You can clearly see how the enemy is arrayed and note the position of the dragons.  To the Left you can see the Dothraki drive their fiery swords into a lake, clearly.

Who the fuck rides a dragon by holding a scale?  Just fucking ridiculous.  When the dragons were battling each other you couldn't tell which one was which -- awful.
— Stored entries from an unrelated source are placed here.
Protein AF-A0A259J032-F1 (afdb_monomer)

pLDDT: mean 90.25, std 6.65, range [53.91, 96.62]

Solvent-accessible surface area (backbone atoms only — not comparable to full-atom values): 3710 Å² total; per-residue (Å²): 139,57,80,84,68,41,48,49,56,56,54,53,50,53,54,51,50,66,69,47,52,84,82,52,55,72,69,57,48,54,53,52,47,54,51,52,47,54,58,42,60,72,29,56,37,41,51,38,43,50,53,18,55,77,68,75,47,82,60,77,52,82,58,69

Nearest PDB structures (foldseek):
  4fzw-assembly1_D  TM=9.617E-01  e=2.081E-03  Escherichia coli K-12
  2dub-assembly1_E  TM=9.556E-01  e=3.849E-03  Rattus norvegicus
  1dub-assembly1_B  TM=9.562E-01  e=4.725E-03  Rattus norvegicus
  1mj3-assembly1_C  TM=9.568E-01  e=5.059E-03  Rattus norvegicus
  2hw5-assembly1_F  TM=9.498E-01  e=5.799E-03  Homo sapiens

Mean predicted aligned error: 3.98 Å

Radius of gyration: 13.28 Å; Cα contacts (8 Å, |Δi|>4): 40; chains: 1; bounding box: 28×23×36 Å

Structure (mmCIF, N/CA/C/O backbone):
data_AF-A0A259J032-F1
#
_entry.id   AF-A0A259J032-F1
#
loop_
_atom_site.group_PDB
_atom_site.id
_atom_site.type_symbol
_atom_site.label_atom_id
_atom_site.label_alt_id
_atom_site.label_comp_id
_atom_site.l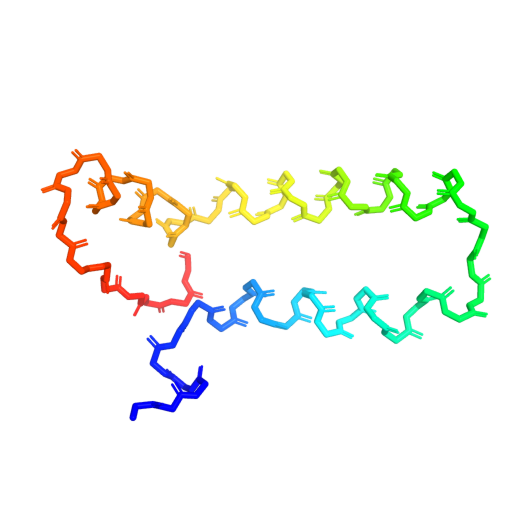abel_asym_id
_atom_site.label_entity_id
_atom_site.label_seq_id
_atom_site.pdbx_PDB_ins_code
_atom_site.Cartn_x
_atom_site.Cartn_y
_atom_site.Cartn_z
_atom_site.occupancy
_atom_site.B_iso_or_equiv
_atom_site.auth_seq_id
_atom_site.auth_comp_id
_atom_site.auth_asym_id
_atom_site.auth_atom_id
_atom_site.pdbx_PDB_model_num
ATOM 1 N N . ARG A 1 1 ? -7.268 -17.491 8.844 1.00 53.91 1 ARG A N 1
ATOM 2 C CA . ARG A 1 1 ? -7.967 -16.355 8.198 1.00 53.91 1 ARG A CA 1
ATOM 3 C C . ARG A 1 1 ? -7.341 -16.154 6.837 1.00 53.91 1 ARG A C 1
ATOM 5 O O . ARG A 1 1 ? -6.125 -16.264 6.731 1.00 53.91 1 ARG A O 1
ATOM 12 N N . THR A 1 2 ? -8.190 -16.036 5.832 1.00 79.75 2 THR A N 1
ATOM 13 C CA . THR A 1 2 ? -7.908 -16.275 4.411 1.00 79.75 2 THR A CA 1
ATOM 14 C C . THR A 1 2 ? -7.729 -14.962 3.653 1.00 79.75 2 THR A C 1
ATOM 16 O O . THR A 1 2 ? -8.198 -13.931 4.121 1.00 79.75 2 THR A O 1
ATOM 19 N N . LEU A 1 3 ? -7.115 -15.001 2.460 1.00 80.00 3 LEU A N 1
ATOM 20 C CA . LEU A 1 3 ? -7.066 -13.865 1.515 1.00 80.00 3 LEU A CA 1
ATOM 21 C C . LEU A 1 3 ? -8.454 -13.235 1.270 1.00 80.00 3 LEU A C 1
ATOM 23 O O . LEU A 1 3 ? -8.555 -12.039 1.035 1.00 80.00 3 LEU A O 1
ATOM 27 N N . ALA A 1 4 ? -9.520 -14.036 1.378 1.00 83.62 4 ALA A N 1
ATOM 28 C CA . ALA A 1 4 ? -10.908 -13.599 1.240 1.00 83.62 4 ALA A CA 1
ATOM 29 C C . ALA A 1 4 ? -11.401 -12.646 2.348 1.00 83.62 4 ALA A C 1
ATOM 31 O O . ALA A 1 4 ? -12.385 -11.952 2.133 1.00 83.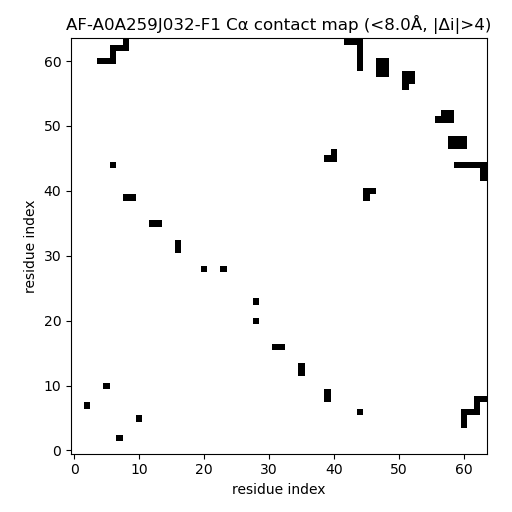62 4 ALA A O 1
ATOM 32 N N . ASP A 1 5 ? -10.737 -12.601 3.510 1.00 83.50 5 ASP A N 1
ATOM 33 C CA . ASP A 1 5 ? -11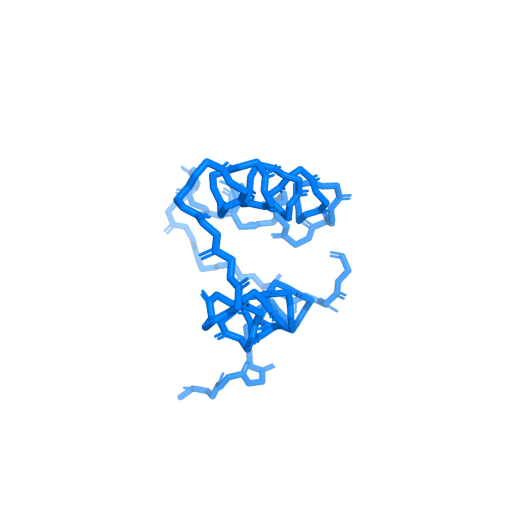.100 -11.694 4.612 1.00 83.50 5 ASP A CA 1
ATOM 34 C C . ASP A 1 5 ? -10.432 -10.308 4.478 1.00 83.50 5 ASP A C 1
ATOM 36 O O . ASP A 1 5 ? -10.580 -9.466 5.365 1.00 83.50 5 ASP A O 1
ATOM 40 N N . GLY A 1 6 ? -9.600 -10.114 3.449 1.00 84.69 6 GLY A N 1
ATOM 41 C CA . GLY A 1 6 ? -8.830 -8.896 3.204 1.00 84.69 6 GLY A CA 1
ATOM 42 C C . GLY A 1 6 ? -9.490 -7.949 2.193 1.00 84.69 6 GLY A C 1
ATOM 43 O O . GLY A 1 6 ? -10.550 -8.256 1.648 1.00 84.69 6 GLY A O 1
ATOM 44 N N . PRO A 1 7 ? -8.852 -6.803 1.899 1.00 88.88 7 PRO A N 1
A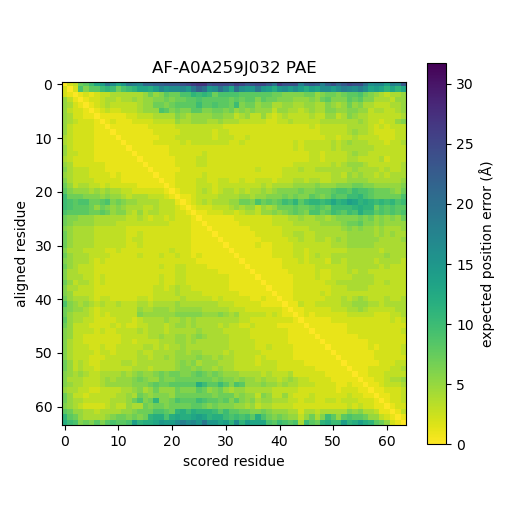TOM 45 C CA . PRO A 1 7 ? -9.332 -5.853 0.901 1.00 88.88 7 PRO A CA 1
ATOM 46 C C . PRO A 1 7 ? -9.165 -6.445 -0.503 1.00 88.88 7 PRO A C 1
ATOM 48 O O . PRO A 1 7 ? -8.109 -6.324 -1.129 1.00 88.88 7 PRO A O 1
ATOM 51 N N . TRP A 1 8 ? -10.213 -7.105 -1.005 1.00 88.50 8 TRP A N 1
ATOM 52 C CA . TRP A 1 8 ? -10.220 -7.784 -2.307 1.00 88.50 8 TRP A CA 1
ATOM 53 C C . TRP A 1 8 ? -9.702 -6.890 -3.442 1.00 88.50 8 TRP A C 1
ATOM 55 O O . TRP A 1 8 ? -8.875 -7.336 -4.239 1.00 88.50 8 TRP A O 1
ATOM 65 N N . PHE A 1 9 ? -10.140 -5.627 -3.485 1.00 90.38 9 PHE A N 1
ATOM 66 C CA . PHE A 1 9 ? -9.728 -4.681 -4.519 1.00 90.38 9 PHE A CA 1
ATOM 67 C C . PHE A 1 9 ? -8.212 -4.445 -4.503 1.00 90.38 9 PHE A C 1
ATOM 69 O O . PHE A 1 9 ? -7.548 -4.605 -5.527 1.00 90.38 9 PHE A O 1
ATOM 76 N N . ALA A 1 10 ? -7.650 -4.141 -3.329 1.00 90.12 10 ALA A N 1
ATOM 77 C CA . ALA A 1 10 ? -6.216 -3.921 -3.178 1.00 90.12 10 ALA A CA 1
ATOM 78 C C . ALA A 1 10 ? -5.416 -5.194 -3.502 1.00 90.12 10 ALA A C 1
ATOM 80 O O . ALA A 1 10 ? -4.408 -5.126 -4.197 1.00 90.12 10 ALA A O 1
ATOM 81 N N . HIS A 1 11 ? -5.897 -6.373 -3.091 1.00 92.12 11 HIS A N 1
ATOM 82 C CA . HIS A 1 11 ? -5.277 -7.647 -3.466 1.00 92.12 11 HIS A CA 1
ATOM 83 C C . HIS A 1 11 ? -5.269 -7.879 -4.984 1.00 92.12 11 HIS A C 1
ATOM 85 O O . HIS A 1 11 ? -4.257 -8.317 -5.534 1.00 92.12 11 HIS A O 1
ATOM 91 N N . GLY A 1 12 ? -6.371 -7.569 -5.673 1.00 92.12 12 GLY A N 1
ATOM 92 C CA . GLY A 1 12 ? -6.457 -7.641 -7.132 1.00 92.12 12 GLY A CA 1
ATOM 93 C C . GLY A 1 12 ? -5.504 -6.667 -7.829 1.00 92.12 12 GLY A C 1
ATOM 94 O O . GLY A 1 12 ? -4.831 -7.047 -8.792 1.00 92.12 12 GLY A O 1
ATOM 95 N N . MET A 1 13 ? -5.396 -5.443 -7.307 1.00 93.19 13 MET A N 1
ATOM 96 C CA . MET A 1 13 ? -4.476 -4.423 -7.811 1.00 93.19 13 MET A CA 1
ATOM 97 C C . MET A 1 13 ? -3.017 -4.870 -7.666 1.00 93.19 13 MET A C 1
ATOM 99 O O . MET A 1 13 ? -2.295 -4.934 -8.659 1.00 93.19 13 MET A O 1
ATOM 103 N N . THR A 1 14 ? -2.603 -5.290 -6.465 1.00 93.25 14 THR A N 1
ATOM 104 C CA . THR A 1 14 ? -1.240 -5.786 -6.214 1.00 93.25 14 THR A CA 1
ATOM 105 C C . THR A 1 14 ? -0.903 -6.978 -7.105 1.00 93.25 14 THR A C 1
ATOM 107 O O . THR A 1 14 ? 0.177 -7.027 -7.686 1.00 93.25 14 THR A O 1
ATOM 110 N N . LYS A 1 15 ? -1.835 -7.923 -7.283 1.00 94.50 15 LYS A N 1
ATOM 111 C CA . LYS A 1 15 ? -1.622 -9.066 -8.183 1.00 94.50 15 LYS A CA 1
ATOM 112 C C . LYS A 1 15 ? -1.410 -8.624 -9.633 1.00 94.50 15 LYS A C 1
ATOM 114 O O . LYS A 1 15 ? -0.590 -9.210 -10.334 1.00 94.50 15 LYS A O 1
ATOM 119 N N . THR A 1 16 ? -2.158 -7.622 -10.091 1.00 92.75 16 THR A N 1
ATOM 120 C CA . THR A 1 16 ? -2.001 -7.070 -11.444 1.00 92.75 16 THR A CA 1
ATOM 121 C C . THR A 1 16 ? -0.620 -6.450 -11.619 1.00 92.75 16 THR A C 1
ATOM 123 O O . THR A 1 16 ? 0.059 -6.783 -12.587 1.00 92.75 16 THR A O 1
ATOM 126 N N . MET A 1 17 ? -0.174 -5.646 -10.653 1.00 92.50 17 MET A N 1
ATOM 127 C CA . MET A 1 17 ? 1.156 -5.034 -10.675 1.00 92.50 17 MET A CA 1
ATOM 128 C C . MET A 1 17 ? 2.284 -6.072 -10.702 1.00 92.50 17 MET A C 1
ATOM 130 O O . MET A 1 17 ? 3.169 -5.975 -11.543 1.00 92.50 17 MET A O 1
ATOM 134 N N . MET A 1 18 ? 2.212 -7.115 -9.866 1.00 93.50 18 MET A N 1
ATOM 135 C CA . MET A 1 18 ? 3.213 -8.195 -9.862 1.00 93.50 18 MET A CA 1
ATOM 136 C C . MET A 1 18 ? 3.288 -8.939 -11.202 1.00 93.50 18 MET A C 1
ATOM 138 O O . MET A 1 18 ? 4.348 -9.401 -11.601 1.00 93.50 18 MET A O 1
ATOM 142 N N . ASN A 1 19 ? 2.174 -9.072 -11.927 1.00 92.69 19 ASN A N 1
ATOM 143 C CA . ASN A 1 19 ? 2.209 -9.685 -13.257 1.00 92.69 19 ASN A CA 1
ATOM 144 C C . ASN A 1 19 ? 2.838 -8.759 -14.309 1.00 92.69 19 ASN A C 1
ATOM 146 O O . ASN A 1 19 ? 3.400 -9.243 -15.290 1.00 92.69 19 ASN A O 1
ATOM 150 N N . GLN A 1 20 ? 2.701 -7.444 -14.136 1.00 89.94 20 GLN A N 1
ATOM 151 C CA . GLN A 1 20 ? 3.208 -6.441 -15.073 1.00 89.94 20 GLN A CA 1
ATOM 152 C C . GLN A 1 20 ? 4.693 -6.131 -14.850 1.00 89.94 20 GLN A C 1
ATOM 154 O O . GLN A 1 20 ? 5.389 -5.824 -15.816 1.00 89.94 20 GLN A O 1
ATOM 159 N N . GLU A 1 21 ? 5.200 -6.289 -13.621 1.00 89.62 21 GLU A N 1
ATOM 160 C CA . GLU A 1 21 ? 6.570 -5.910 -13.247 1.00 89.62 21 GLU A CA 1
ATOM 161 C C . GLU A 1 21 ? 7.657 -6.561 -14.107 1.00 89.62 21 GLU A C 1
ATOM 163 O O . GLU A 1 21 ? 8.704 -5.966 -14.343 1.00 89.62 21 GLU A O 1
ATOM 168 N N . TRP A 1 22 ? 7.386 -7.752 -14.649 1.00 89.44 22 TRP A N 1
ATOM 169 C CA . TRP A 1 22 ? 8.331 -8.497 -15.481 1.00 89.44 22 TRP A CA 1
ATOM 170 C C . TRP A 1 22 ? 8.686 -7.805 -16.802 1.00 89.44 22 TRP A C 1
ATOM 172 O O . TRP A 1 22 ? 9.709 -8.121 -17.408 1.00 89.44 22 TRP A O 1
ATOM 182 N N . ALA A 1 23 ? 7.815 -6.911 -17.273 1.00 89.81 23 ALA A N 1
ATOM 183 C CA . ALA A 1 23 ? 7.938 -6.229 -18.557 1.00 89.81 23 ALA A CA 1
ATOM 184 C C . ALA A 1 23 ? 8.219 -4.724 -18.417 1.00 89.81 23 ALA A C 1
ATOM 186 O O . ALA A 1 23 ? 8.276 -4.036 -19.434 1.00 89.81 23 ALA A O 1
ATOM 187 N N . MET A 1 24 ? 8.381 -4.220 -17.190 1.00 90.88 24 MET A N 1
ATOM 188 C CA . MET A 1 24 ? 8.486 -2.790 -16.893 1.00 90.88 24 MET A CA 1
ATOM 189 C C . MET A 1 24 ? 9.872 -2.404 -16.375 1.00 90.88 24 MET A C 1
ATOM 191 O O . MET A 1 24 ? 10.532 -3.161 -15.661 1.00 90.88 24 MET A O 1
ATOM 195 N N . GLY A 1 25 ? 10.305 -1.189 -16.709 1.00 93.81 25 GLY A N 1
ATOM 196 C CA . GLY A 1 25 ? 11.460 -0.550 -16.086 1.00 93.81 25 GLY A CA 1
ATOM 197 C C . GLY A 1 25 ? 11.158 -0.056 -14.665 1.00 93.81 25 GLY A C 1
ATOM 198 O O . GLY A 1 25 ? 10.005 0.102 -14.268 1.00 93.81 25 GLY A O 1
ATOM 199 N N . LEU A 1 26 ? 12.205 0.243 -13.889 1.00 92.88 26 LEU A N 1
ATOM 200 C CA . LEU A 1 26 ? 12.062 0.711 -12.502 1.00 92.88 26 LEU A CA 1
ATOM 201 C C . LEU A 1 26 ? 11.257 2.017 -12.384 1.00 92.88 26 LEU A C 1
ATOM 203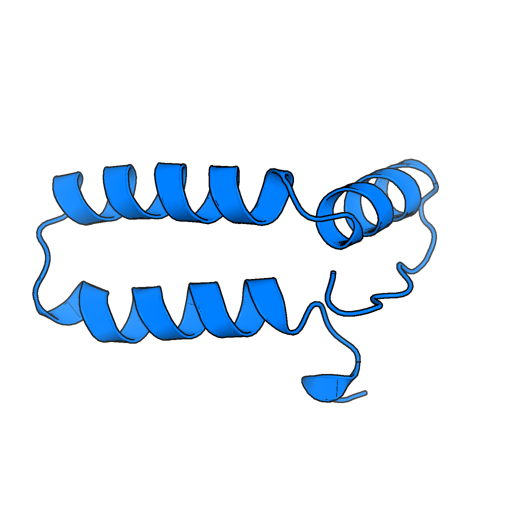 O O . LEU A 1 26 ? 10.434 2.147 -11.485 1.00 92.88 26 LEU A O 1
ATOM 207 N N . GLU A 1 27 ? 11.481 2.981 -13.278 1.00 94.94 27 GLU A N 1
ATOM 208 C CA . GLU A 1 27 ? 10.738 4.251 -13.263 1.00 94.94 27 GLU A CA 1
ATOM 209 C C . GLU A 1 27 ? 9.245 4.036 -13.543 1.00 94.94 27 GLU A C 1
ATOM 211 O O . GLU A 1 27 ? 8.396 4.611 -12.865 1.00 94.94 27 GLU A O 1
ATOM 216 N N . GLU A 1 28 ? 8.923 3.147 -14.485 1.00 93.12 28 GLU A N 1
ATOM 217 C CA . GLU A 1 28 ? 7.542 2.785 -14.810 1.00 93.12 28 GLU A CA 1
ATOM 218 C C . GLU A 1 28 ? 6.866 2.071 -13.635 1.00 93.12 28 GLU A C 1
ATOM 220 O O . GLU A 1 28 ? 5.687 2.301 -13.368 1.00 93.12 28 GLU A O 1
ATOM 225 N N . LEU A 1 29 ? 7.612 1.236 -12.904 1.00 93.19 29 LEU A N 1
ATOM 226 C CA . LEU A 1 29 ? 7.121 0.568 -11.700 1.00 93.19 29 LEU A CA 1
ATOM 227 C C . LEU A 1 29 ? 6.758 1.558 -10.596 1.00 93.19 29 LEU A C 1
ATOM 229 O O . LEU A 1 29 ? 5.685 1.436 -10.009 1.00 93.19 29 LEU A O 1
ATOM 233 N N . ILE A 1 30 ? 7.615 2.549 -10.344 1.00 94.00 30 ILE A N 1
ATOM 234 C CA . ILE A 1 30 ? 7.369 3.580 -9.327 1.00 94.00 30 ILE A CA 1
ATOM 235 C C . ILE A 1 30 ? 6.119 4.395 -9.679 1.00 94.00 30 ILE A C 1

Didnt the Mad King use some secret fire sauce to try to destroy Kings Landing? Why didn't they use that to defend Winterfell.  Arya just sneaks up behind everyone.  Wow  So fucking bad


----------



## Polishprince

They do make wagers on this.

Game Of Thrones Who Will Rule Westeros | TV


----------



## Darkwind

Fort Fun Indiana said:


> CrusaderFrank said:
> 
> 
> 
> A lot of GRRRRRRRRRRRRRR's writing is eddies and dead ends. He spent 12,000 pages on Stannis -- for what?
> 
> 
> 
> To share the experiences of the people living in his fantasy world. To build up the hope and tension to the levels of stannis himself, and of his followers. The first person style is meant also to accomplish this. He wants the reader to feel the same letdown and hopelessness, when the best laid plans go awry. 12000 pages versus 12 accomplishes this.
Click to expand...

The problem is that when a writer does that, they often write themselves into a corner that they can't get out of in a believable way.  I specifically mentioned H.G. Wells in the OP for that very reason.  In the War of the Worlds, he spent the entire novel building the Martians up to such a level that only God, in his infinite wisdom, could beat them.  Poor storytelling.


----------



## CrusaderFrank

Polishprince said:


> They do make wagers on this.
> 
> Game Of Thrones Who Will Rule Westeros | TV



Headless Ned Stark


----------



## bodecea

I always wondered why they didn't all just refugee to Dorne for a while.


----------



## Fort Fun Indiana

Darkwind said:


> Maybe they worked on an actual outcome for a fight like that rather than throwing a surprise gimmick at the end?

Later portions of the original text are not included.